## [Required action]
Starting at the line that contains "ATOM 226 C CA", set down each line exactly until the records end, keeping both ends and adding nothing.

═════ Data for analysis

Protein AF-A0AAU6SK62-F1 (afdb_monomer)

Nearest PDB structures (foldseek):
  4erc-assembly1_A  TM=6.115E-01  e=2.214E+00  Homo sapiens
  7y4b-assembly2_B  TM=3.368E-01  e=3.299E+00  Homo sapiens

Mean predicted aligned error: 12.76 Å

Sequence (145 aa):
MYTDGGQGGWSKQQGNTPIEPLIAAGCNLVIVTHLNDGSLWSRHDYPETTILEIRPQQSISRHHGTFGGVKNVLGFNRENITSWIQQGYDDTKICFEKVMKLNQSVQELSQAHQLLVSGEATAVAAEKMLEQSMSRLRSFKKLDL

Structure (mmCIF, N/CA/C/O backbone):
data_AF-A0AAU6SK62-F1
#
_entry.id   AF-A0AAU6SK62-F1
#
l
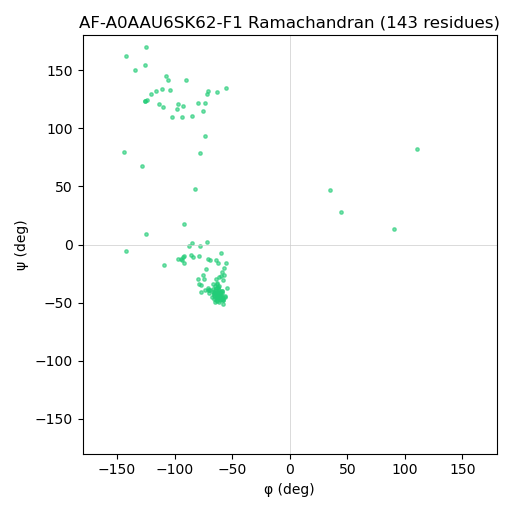oop_
_atom_site.group_PDB
_atom_site.id
_atom_site.type_symbol
_atom_site.label_atom_id
_atom_site.label_alt_id
_atom_site.label_comp_id
_atom_site.label_asym_id
_atom_site.label_entity_id
_atom_site.label_seq_id
_atom_site.pdbx_PDB_ins_code
_atom_site.Cartn_x
_atom_site.Cartn_y
_atom_site.Cartn_z
_atom_site.occupancy
_atom_site.B_iso_or_equiv
_atom_site.auth_seq_id
_atom_site.auth_comp_id
_atom_site.auth_asym_id
_atom_site.auth_atom_id
_atom_site.pdbx_PDB_model_num
ATOM 1 N N . MET A 1 1 ? 11.046 -20.944 -27.356 1.00 52.91 1 MET A N 1
ATOM 2 C CA . MET A 1 1 ? 11.832 -19.695 -27.273 1.00 52.91 1 MET A CA 1
ATOM 3 C C . MET A 1 1 ? 11.214 -18.867 -26.160 1.00 52.91 1 MET A C 1
ATOM 5 O O . MET A 1 1 ? 10.014 -18.642 -26.225 1.00 52.91 1 MET A O 1
ATOM 9 N N . TYR A 1 2 ? 11.977 -18.514 -25.126 1.00 65.69 2 TYR A N 1
ATOM 10 C CA . TYR A 1 2 ? 11.511 -17.665 -24.023 1.00 65.69 2 TYR A CA 1
ATOM 11 C C . TYR A 1 2 ? 12.100 -16.266 -24.217 1.00 65.69 2 TYR A C 1
ATOM 13 O O . TYR A 1 2 ? 13.282 -16.146 -24.533 1.00 65.69 2 TYR A O 1
ATOM 21 N N . THR A 1 3 ? 11.271 -15.236 -24.083 1.00 60.75 3 THR A N 1
ATOM 22 C CA . THR A 1 3 ? 11.662 -13.820 -24.134 1.00 60.75 3 THR A CA 1
ATOM 23 C C . THR A 1 3 ? 11.186 -13.133 -22.855 1.00 60.75 3 THR A C 1
ATOM 25 O O . THR A 1 3 ? 10.450 -13.736 -22.073 1.00 60.75 3 THR A O 1
ATOM 28 N N . ASP A 1 4 ? 11.624 -11.898 -22.634 1.00 63.44 4 ASP A N 1
ATOM 29 C CA . ASP A 1 4 ? 11.224 -11.093 -21.483 1.00 63.44 4 ASP A CA 1
ATOM 30 C C . ASP A 1 4 ? 9.692 -10.964 -21.384 1.00 63.44 4 ASP A C 1
ATOM 32 O O . ASP A 1 4 ? 9.005 -10.689 -22.375 1.00 63.44 4 ASP A O 1
ATOM 36 N N . GLY A 1 5 ? 9.164 -11.151 -20.170 1.00 57.84 5 GLY A N 1
ATOM 37 C CA . GLY A 1 5 ? 7.733 -11.110 -19.873 1.00 57.84 5 GLY A CA 1
ATOM 38 C C . GLY A 1 5 ? 7.099 -9.774 -20.253 1.00 57.84 5 GLY A C 1
ATOM 39 O O . GLY A 1 5 ? 5.964 -9.757 -20.722 1.00 57.84 5 GLY A O 1
ATOM 40 N N . GLY A 1 6 ? 7.864 -8.679 -20.184 1.00 55.25 6 GLY A N 1
ATOM 41 C CA . GLY A 1 6 ? 7.439 -7.333 -20.577 1.00 55.25 6 GLY A CA 1
ATOM 42 C C . GLY A 1 6 ? 7.074 -
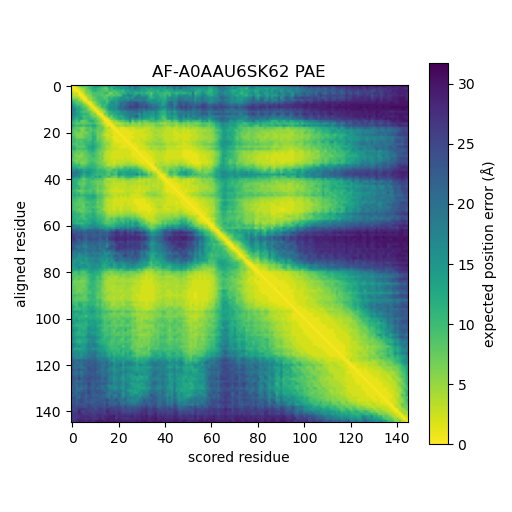7.149 -22.053 1.00 55.25 6 GLY A C 1
ATOM 43 O O . GLY A 1 6 ? 6.409 -6.173 -22.404 1.00 55.25 6 GLY A O 1
ATOM 44 N N . GLN A 1 7 ? 7.469 -8.081 -22.928 1.00 51.44 7 GLN A N 1
ATOM 45 C CA . GLN A 1 7 ? 7.151 -8.055 -24.362 1.00 51.44 7 GLN A CA 1
ATOM 46 C C . GLN A 1 7 ? 5.859 -8.816 -24.713 1.00 51.44 7 GLN A C 1
ATOM 48 O O . GLN A 1 7 ? 5.364 -8.712 -25.838 1.00 51.44 7 GLN A O 1
ATOM 53 N N . GLY A 1 8 ? 5.291 -9.570 -23.767 1.00 45.19 8 GLY A N 1
ATOM 54 C CA . GLY A 1 8 ? 4.043 -10.310 -23.941 1.00 45.19 8 GLY A CA 1
ATOM 55 C C . GLY A 1 8 ? 2.814 -9.442 -23.665 1.00 45.19 8 GLY A C 1
ATOM 56 O O . GLY A 1 8 ? 2.542 -9.088 -22.521 1.00 45.19 8 GLY A O 1
ATOM 57 N N . GLY A 1 9 ? 2.045 -9.127 -24.713 1.00 50.88 9 GLY A N 1
ATOM 58 C CA . GLY A 1 9 ? 0.745 -8.448 -24.614 1.00 50.88 9 GLY A CA 1
ATOM 59 C C . GLY A 1 9 ? 0.759 -7.012 -25.143 1.00 50.88 9 GLY A C 1
ATOM 60 O O . GLY A 1 9 ? 0.814 -6.052 -24.375 1.00 50.88 9 GLY A O 1
ATOM 61 N N . TRP A 1 10 ? 0.631 -6.866 -26.468 1.00 43.16 10 TRP A N 1
ATOM 62 C CA . TRP A 1 10 ? 0.642 -5.590 -27.207 1.00 43.16 10 TRP A CA 1
ATOM 63 C C . TRP A 1 10 ? -0.450 -4.578 -26.811 1.00 43.16 10 TRP A C 1
ATOM 65 O O . TRP A 1 10 ? -0.404 -3.439 -27.260 1.00 43.16 10 TRP A O 1
ATOM 75 N N . SER A 1 11 ? -1.415 -4.952 -25.964 1.00 50.50 11 SER A N 1
ATOM 76 C CA . SER A 1 11 ? -2.522 -4.067 -25.578 1.00 50.50 11 SER A CA 1
ATOM 77 C C . SER A 1 11 ? -2.471 -3.552 -24.135 1.00 50.50 11 SER A C 1
ATOM 79 O O . SER A 1 11 ? -3.179 -2.588 -23.856 1.00 50.50 11 SER A O 1
ATOM 81 N N . LYS A 1 12 ? -1.702 -4.161 -23.213 1.00 52.41 12 LYS A N 1
ATOM 82 C CA . LYS A 1 12 ? -1.749 -3.778 -21.780 1.00 52.41 12 LYS A CA 1
ATOM 83 C C . LYS A 1 12 ? -0.420 -3.790 -21.007 1.00 52.41 12 LYS A C 1
ATOM 85 O O . LYS A 1 12 ? -0.428 -3.382 -19.854 1.00 52.41 12 LYS A O 1
ATOM 90 N N . GLN A 1 13 ? 0.710 -4.244 -21.570 1.00 52.12 13 GLN A N 1
ATOM 91 C CA . GLN A 1 13 ? 1.980 -4.410 -20.820 1.00 52.12 13 GLN A CA 1
ATOM 92 C C . GLN A 1 13 ? 1.827 -5.077 -19.428 1.00 52.12 13 GLN A C 1
ATOM 94 O O . GLN A 1 13 ? 2.650 -4.866 -18.537 1.00 52.12 13 GLN A O 1
ATOM 99 N N . GLN A 1 14 ? 0.811 -5.933 -19.234 1.00 51.59 14 GLN A N 1
ATOM 100 C CA . GLN A 1 14 ? 0.634 -6.730 -18.008 1.00 51.59 14 GLN A CA 1
ATOM 101 C C . GLN A 1 14 ? 1.858 -7.616 -17.718 1.00 51.59 14 GLN A C 1
ATOM 103 O O . GLN A 1 14 ? 2.094 -7.993 -16.575 1.00 51.59 14 GLN A O 1
ATOM 108 N N . GLY A 1 15 ? 2.689 -7.878 -18.731 1.00 52.06 15 GLY A N 1
ATOM 109 C CA . GLY A 1 15 ? 3.983 -8.534 -18.590 1.00 52.06 15 GLY A CA 1
ATOM 110 C C . GLY A 1 15 ? 4.974 -7.858 -17.632 1.00 52.06 15 GLY A C 1
ATOM 111 O O . GLY A 1 15 ? 5.801 -8.550 -17.048 1.00 52.06 15 GLY A O 1
ATOM
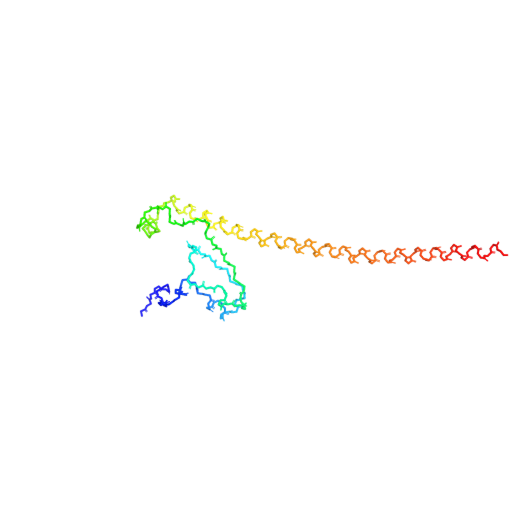 112 N N . ASN A 1 16 ? 4.872 -6.538 -17.420 1.00 64.19 16 ASN A N 1
ATOM 113 C CA . ASN A 1 16 ? 5.733 -5.784 -16.492 1.00 64.19 16 ASN A CA 1
ATOM 114 C C . ASN A 1 16 ? 5.142 -5.648 -15.080 1.00 64.19 16 ASN A C 1
ATOM 116 O O . ASN A 1 16 ? 5.818 -5.189 -14.160 1.00 64.19 16 ASN A O 1
ATOM 120 N N . THR A 1 17 ? 3.873 -6.006 -14.890 1.00 68.69 17 THR A N 1
ATOM 121 C CA . THR A 1 17 ? 3.217 -5.987 -13.578 1.00 68.69 17 THR A CA 1
ATOM 122 C C . THR A 1 17 ? 2.258 -7.177 -13.494 1.00 68.69 17 THR A C 1
ATOM 124 O O . THR A 1 17 ? 1.057 -7.021 -13.724 1.00 68.69 17 THR A O 1
ATOM 127 N N . PRO A 1 18 ? 2.774 -8.389 -13.210 1.00 73.56 18 PRO A N 1
ATOM 128 C CA . PRO A 1 18 ? 1.984 -9.614 -13.242 1.00 73.56 18 PRO A CA 1
ATOM 129 C C . PRO A 1 18 ? 1.123 -9.741 -11.976 1.00 73.56 18 PRO A C 1
ATOM 131 O O . PRO A 1 18 ? 1.454 -10.476 -11.049 1.00 73.56 18 PRO A O 1
ATOM 134 N N . ILE A 1 19 ? 0.007 -9.015 -11.934 1.00 83.00 19 ILE A N 1
ATOM 135 C CA . ILE A 1 19 ? -0.941 -9.038 -10.807 1.00 83.00 19 ILE A CA 1
ATOM 136 C C . ILE A 1 19 ? -1.805 -10.302 -10.849 1.00 83.00 19 ILE A C 1
ATOM 138 O O . ILE A 1 19 ? -2.015 -10.938 -9.819 1.00 83.00 19 ILE A O 1
ATOM 142 N N . GLU A 1 20 ? -2.257 -10.706 -12.039 1.00 84.25 20 GLU A N 1
ATOM 143 C CA . GLU A 1 20 ? -3.145 -11.864 -12.220 1.00 84.25 20 GLU A CA 1
ATOM 144 C C . GLU A 1 20 ? -2.576 -13.171 -11.632 1.00 84.25 20 GLU A C 1
ATOM 146 O O . GLU A 1 20 ? -3.313 -13.851 -10.916 1.00 84.25 20 GLU A O 1
ATOM 151 N N . PRO A 1 21 ? -1.285 -13.525 -11.819 1.00 86.06 21 PRO A N 1
ATOM 152 C CA . PRO A 1 21 ? -0.720 -14.719 -11.191 1.00 86.06 21 PRO A CA 1
ATOM 153 C C . PRO A 1 21 ? -0.699 -14.664 -9.659 1.00 86.06 21 PRO A C 1
ATOM 155 O O . PRO A 1 21 ? -0.863 -15.697 -9.016 1.00 86.06 21 PRO A O 1
ATOM 158 N N . LEU A 1 22 ? -0.517 -13.478 -9.063 1.00 87.00 22 LEU A N 1
ATOM 159 C CA . LEU A 1 22 ? -0.535 -13.310 -7.605 1.00 87.00 22 LEU A CA 1
ATOM 160 C C . LEU A 1 22 ? -1.951 -13.496 -7.050 1.00 87.00 22 LEU A C 1
ATOM 162 O O . LEU A 1 22 ? 
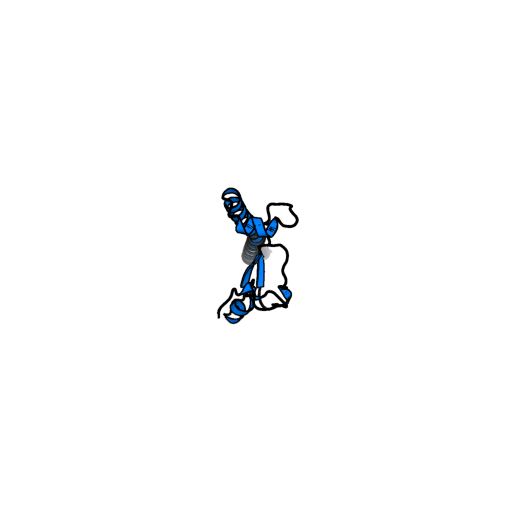-2.138 -14.182 -6.048 1.00 87.00 22 LEU A O 1
ATOM 166 N N . ILE A 1 23 ? -2.957 -12.953 -7.739 1.00 87.38 23 ILE A N 1
ATOM 167 C CA . ILE A 1 23 ? -4.367 -13.160 -7.385 1.00 87.38 23 ILE A CA 1
ATOM 168 C C . ILE A 1 23 ? -4.734 -14.642 -7.519 1.00 87.38 23 ILE A C 1
ATOM 170 O O . ILE A 1 23 ? -5.339 -15.211 -6.613 1.00 87.38 23 ILE A O 1
ATOM 174 N N . ALA A 1 24 ? -4.315 -15.299 -8.606 1.00 87.81 24 ALA A N 1
ATOM 175 C CA . ALA A 1 24 ? -4.539 -16.731 -8.809 1.00 87.81 24 ALA A CA 1
ATOM 176 C C . ALA A 1 24 ? -3.862 -17.600 -7.731 1.00 87.81 24 ALA A C 1
ATOM 178 O O . ALA A 1 24 ? -4.364 -18.674 -7.406 1.00 87.81 24 ALA A O 1
ATOM 179 N N . ALA A 1 25 ? -2.759 -17.126 -7.144 1.00 89.75 25 ALA A N 1
ATOM 180 C CA . ALA A 1 25 ? -2.096 -17.759 -6.004 1.00 89.75 25 ALA A CA 1
ATOM 181 C C . ALA A 1 25 ? -2.793 -17.496 -4.650 1.00 89.75 25 ALA A C 1
ATOM 183 O O . ALA A 1 25 ? -2.343 -18.007 -3.625 1.00 89.75 25 ALA A O 1
ATOM 184 N N . GLY A 1 26 ? -3.885 -16.725 -4.627 1.00 90.12 26 GLY A N 1
ATOM 185 C CA . GLY A 1 26 ? -4.666 -16.421 -3.427 1.00 90.12 26 GLY A CA 1
ATOM 186 C C . GLY A 1 26 ? -4.228 -15.159 -2.677 1.00 90.12 26 GLY A C 1
ATOM 187 O O . GLY A 1 26 ? -4.651 -14.956 -1.539 1.00 90.12 26 GLY A O 1
ATOM 188 N N . CYS A 1 27 ? -3.390 -14.302 -3.271 1.00 88.75 27 CYS A N 1
ATOM 189 C CA . CYS A 1 27 ? -3.025 -13.026 -2.658 1.00 88.75 27 CYS A CA 1
ATOM 190 C C . CYS A 1 27 ? -4.192 -12.028 -2.736 1.00 88.75 27 CYS A C 1
ATOM 192 O O . CYS A 1 27 ? -4.636 -11.667 -3.822 1.00 88.75 27 CYS A O 1
ATOM 194 N N . ASN A 1 28 ? -4.644 -11.534 -1.580 1.00 90.38 28 ASN A N 1
ATOM 195 C CA . ASN A 1 28 ? -5.669 -10.488 -1.464 1.00 90.38 28 ASN A CA 1
ATOM 196 C C . ASN A 1 28 ? -5.084 -9.074 -1.273 1.00 90.38 28 ASN A C 1
ATOM 198 O O . ASN A 1 28 ? -5.809 -8.086 -1.392 1.00 90.38 28 ASN A O 1
ATOM 202 N N . LEU A 1 29 ? -3.784 -8.981 -0.979 1.00 91.00 29 LEU A N 1
ATOM 203 C CA . LEU A 1 29 ? -3.004 -7.751 -0.891 1.00 91.00 29 LEU A CA 1
ATOM 204 C C . LEU A 1 29 ? -1.815 -7.849 -1.848 1.00 91.00 29 LEU A C 1
ATOM 206 O O . LEU A 1 29 ? -1.006 -8.771 -1.745 1.00 91.00 29 LEU A O 1
ATOM 210 N N . VAL A 1 30 ? -1.690 -6.874 -2.744 1.00 91.31 30 VAL A N 1
ATOM 211 C CA . VAL A 1 30 ? -0.575 -6.765 -3.689 1.00 91.31 30 VAL A CA 1
ATOM 212 C C . VAL A 1 30 ? 0.055 -5.384 -3.551 1.00 91.31 30 VAL A C 1
ATOM 214 O O . VAL A 1 30 ? -0.617 -4.363 -3.692 1.00 91.31 30 VAL A O 1
ATOM 217 N N . ILE A 1 31 ? 1.357 -5.346 -3.270 1.00 90.81 31 ILE A N 1
ATOM 218 C CA . ILE A 1 31 ? 2.138 -4.106 -3.237 1.00 90.81 31 ILE A CA 1
ATOM 219 C C . ILE A 1 31 ? 2.841 -3.973 -4.583 1.00 90.81 31 ILE A C 1
ATOM 221 O O . ILE A 1 31 ? 3.613 -4.852 -4.965 1.00 90.81 31 ILE A O 1
ATOM 225 N N . VAL A 1 32 ? 2.576 -2.884 -5.299 1.00 89.75 32 VAL A N 1
ATOM 226 C CA . VAL A 1 32 ? 3.161 -2.624 -6.614 1.00 89.75 32 VAL A CA 1
ATOM 227 C C . VAL A 1 32 ? 4.086 -1.422 -6.540 1.00 89.75 32 VAL A C 1
ATOM 229 O O . VAL A 1 32 ? 3.649 -0.318 -6.228 1.00 89.75 32 VAL A O 1
ATOM 232 N N . THR A 1 33 ? 5.358 -1.623 -6.876 1.00 88.06 33 THR A N 1
ATOM 233 C CA . THR A 1 33 ? 6.334 -0.535 -7.001 1.00 88.06 33 THR A CA 1
ATOM 234 C C . THR A 1 33 ? 6.477 -0.137 -8.461 1.00 88.06 33 THR A C 1
ATOM 236 O O . THR A 1 33 ? 6.923 -0.930 -9.290 1.00 88.06 33 THR A O 1
ATOM 239 N N . HIS A 1 34 ? 6.118 1.103 -8.776 1.00 85.38 34 HIS A N 1
ATOM 240 C CA . HIS A 1 34 ? 6.247 1.659 -10.115 1.00 85.38 34 HIS A CA 1
ATOM 241 C C . HIS A 1 34 ? 7.606 2.341 -10.294 1.00 85.38 34 HIS A C 1
ATOM 243 O O . HIS A 1 34 ? 8.103 3.026 -9.403 1.00 85.38 34 HIS A O 1
ATOM 249 N N . LEU A 1 35 ? 8.201 2.189 -11.477 1.00 79.81 35 LEU A N 1
ATOM 250 C CA . LEU A 1 35 ? 9.452 2.866 -11.850 1.00 79.81 35 LEU A CA 1
ATOM 251 C C . LEU A 1 35 ? 9.209 4.183 -12.609 1.00 79.81 35 LEU A C 1
ATOM 253 O O . LEU A 1 35 ? 10.114 4.995 -12.795 1.00 79.81 35 LEU A O 1
ATOM 257 N N . ASN A 1 36 ? 7.975 4.414 -13.047 1.00 75.31 36 ASN A N 1
ATOM 258 C CA . ASN A 1 36 ? 7.502 5.638 -13.678 1.00 75.31 36 ASN A CA 1
ATOM 259 C C . ASN A 1 36 ? 6.072 5.939 -13.199 1.00 75.31 36 ASN A C 1
ATOM 261 O O . ASN A 1 36 ? 5.384 5.065 -12.685 1.00 75.31 36 ASN A O 1
ATOM 265 N N . ASP A 1 37 ? 5.608 7.176 -13.366 1.00 68.69 37 ASP A N 1
ATOM 266 C CA . ASP A 1 37 ? 4.241 7.537 -12.957 1.00 68.69 37 ASP A CA 1
ATOM 267 C C . ASP A 1 37 ? 3.165 7.085 -13.974 1.00 68.69 37 ASP A C 1
ATOM 269 O O . ASP A 1 37 ? 1.964 7.085 -13.709 1.00 68.69 37 ASP A O 1
ATOM 273 N N . GLY A 1 38 ? 3.583 6.625 -15.155 1.00 65.75 38 GLY A N 1
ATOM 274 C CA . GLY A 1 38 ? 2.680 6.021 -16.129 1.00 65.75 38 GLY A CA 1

══════════

## [Output of the exercise]
ATOM 226 C CA . VAL A 1 32 ? 3.161 -2.624 -6.614 1.00 89.75 32 VAL A CA 1
ATOM 227 C C . VAL A 1 32 ? 4.086 -1.422 -6.540 1.00 89.75 32 VAL A C 1
ATOM 229 O O . VAL A 1 32 ? 3.649 -0.318 -6.228 1.00 89.75 32 VAL A O 1
ATOM 232 N N . THR A 1 33 ? 5.358 -1.623 -6.876 1.00 88.06 33 THR A N 1
ATOM 233 C CA . THR A 1 33 ? 6.334 -0.535 -7.001 1.00 88.06 33 THR A CA 1
ATOM 234 C C . THR A 1 33 ? 6.477 -0.137 -8.461 1.00 88.06 33 THR A C 1
ATOM 236 O O . THR A 1 33 ? 6.923 -0.930 -9.290 1.00 88.06 33 THR A O 1
ATOM 239 N N . HIS A 1 34 ? 6.118 1.103 -8.776 1.00 85.38 34 HIS A N 1
ATOM 240 C CA . HIS A 1 34 ? 6.247 1.659 -10.115 1.00 85.38 34 HIS A CA 1
ATOM 241 C C . HIS A 1 34 ? 7.606 2.341 -10.294 1.00 85.38 34 HIS A C 1
ATOM 243 O O . HIS A 1 34 ? 8.103 3.026 -9.403 1.00 85.38 34 HIS A O 1
ATOM 249 N N . LEU A 1 35 ? 8.201 2.189 -11.477 1.00 79.81 35 LEU A N 1
ATOM 250 C CA . LEU A 1 35 ? 9.452 2.866 -11.850 1.00 79.81 35 LEU A CA 1
ATOM 251 C C . LEU A 1 35 ? 9.209 4.183 -12.609 1.00 79.81 35 LEU A C 1
ATOM 253 O O . LEU A 1 35 ? 10.114 4.995 -12.795 1.00 79.81 35 LEU A O 1
ATOM 257 N N . ASN A 1 36 ? 7.975 4.414 -13.047 1.00 75.31 36 ASN A N 1
ATOM 258 C CA . ASN A 1 36 ? 7.502 5.638 -13.678 1.00 75.31 36 ASN A CA 1
ATOM 259 C C . ASN A 1 36 ? 6.072 5.939 -13.199 1.00 75.31 36 ASN A C 1
ATOM 261 O O . ASN A 1 36 ? 5.384 5.065 -12.685 1.00 75.31 36 ASN A O 1
ATOM 265 N N . ASP A 1 37 ? 5.608 7.176 -13.366 1.00 68.69 37 ASP A N 1
ATOM 266 C CA . ASP A 1 37 ? 4.241 7.537 -12.957 1.00 68.69 37 ASP A CA 1
ATOM 267 C C . ASP A 1 37 ? 3.165 7.085 -13.974 1.00 68.69 37 ASP A C 1
ATOM 269 O O . ASP A 1 37 ? 1.964 7.085 -13.709 1.00 68.69 37 ASP A O 1
ATOM 273 N N . GLY A 1 38 ? 3.583 6.625 -15.155 1.00 65.75 38 GLY A N 1
ATOM 274 C CA . GLY A 1 38 ? 2.680 6.021 -16.129 1.00 65.75 38 GLY A CA 1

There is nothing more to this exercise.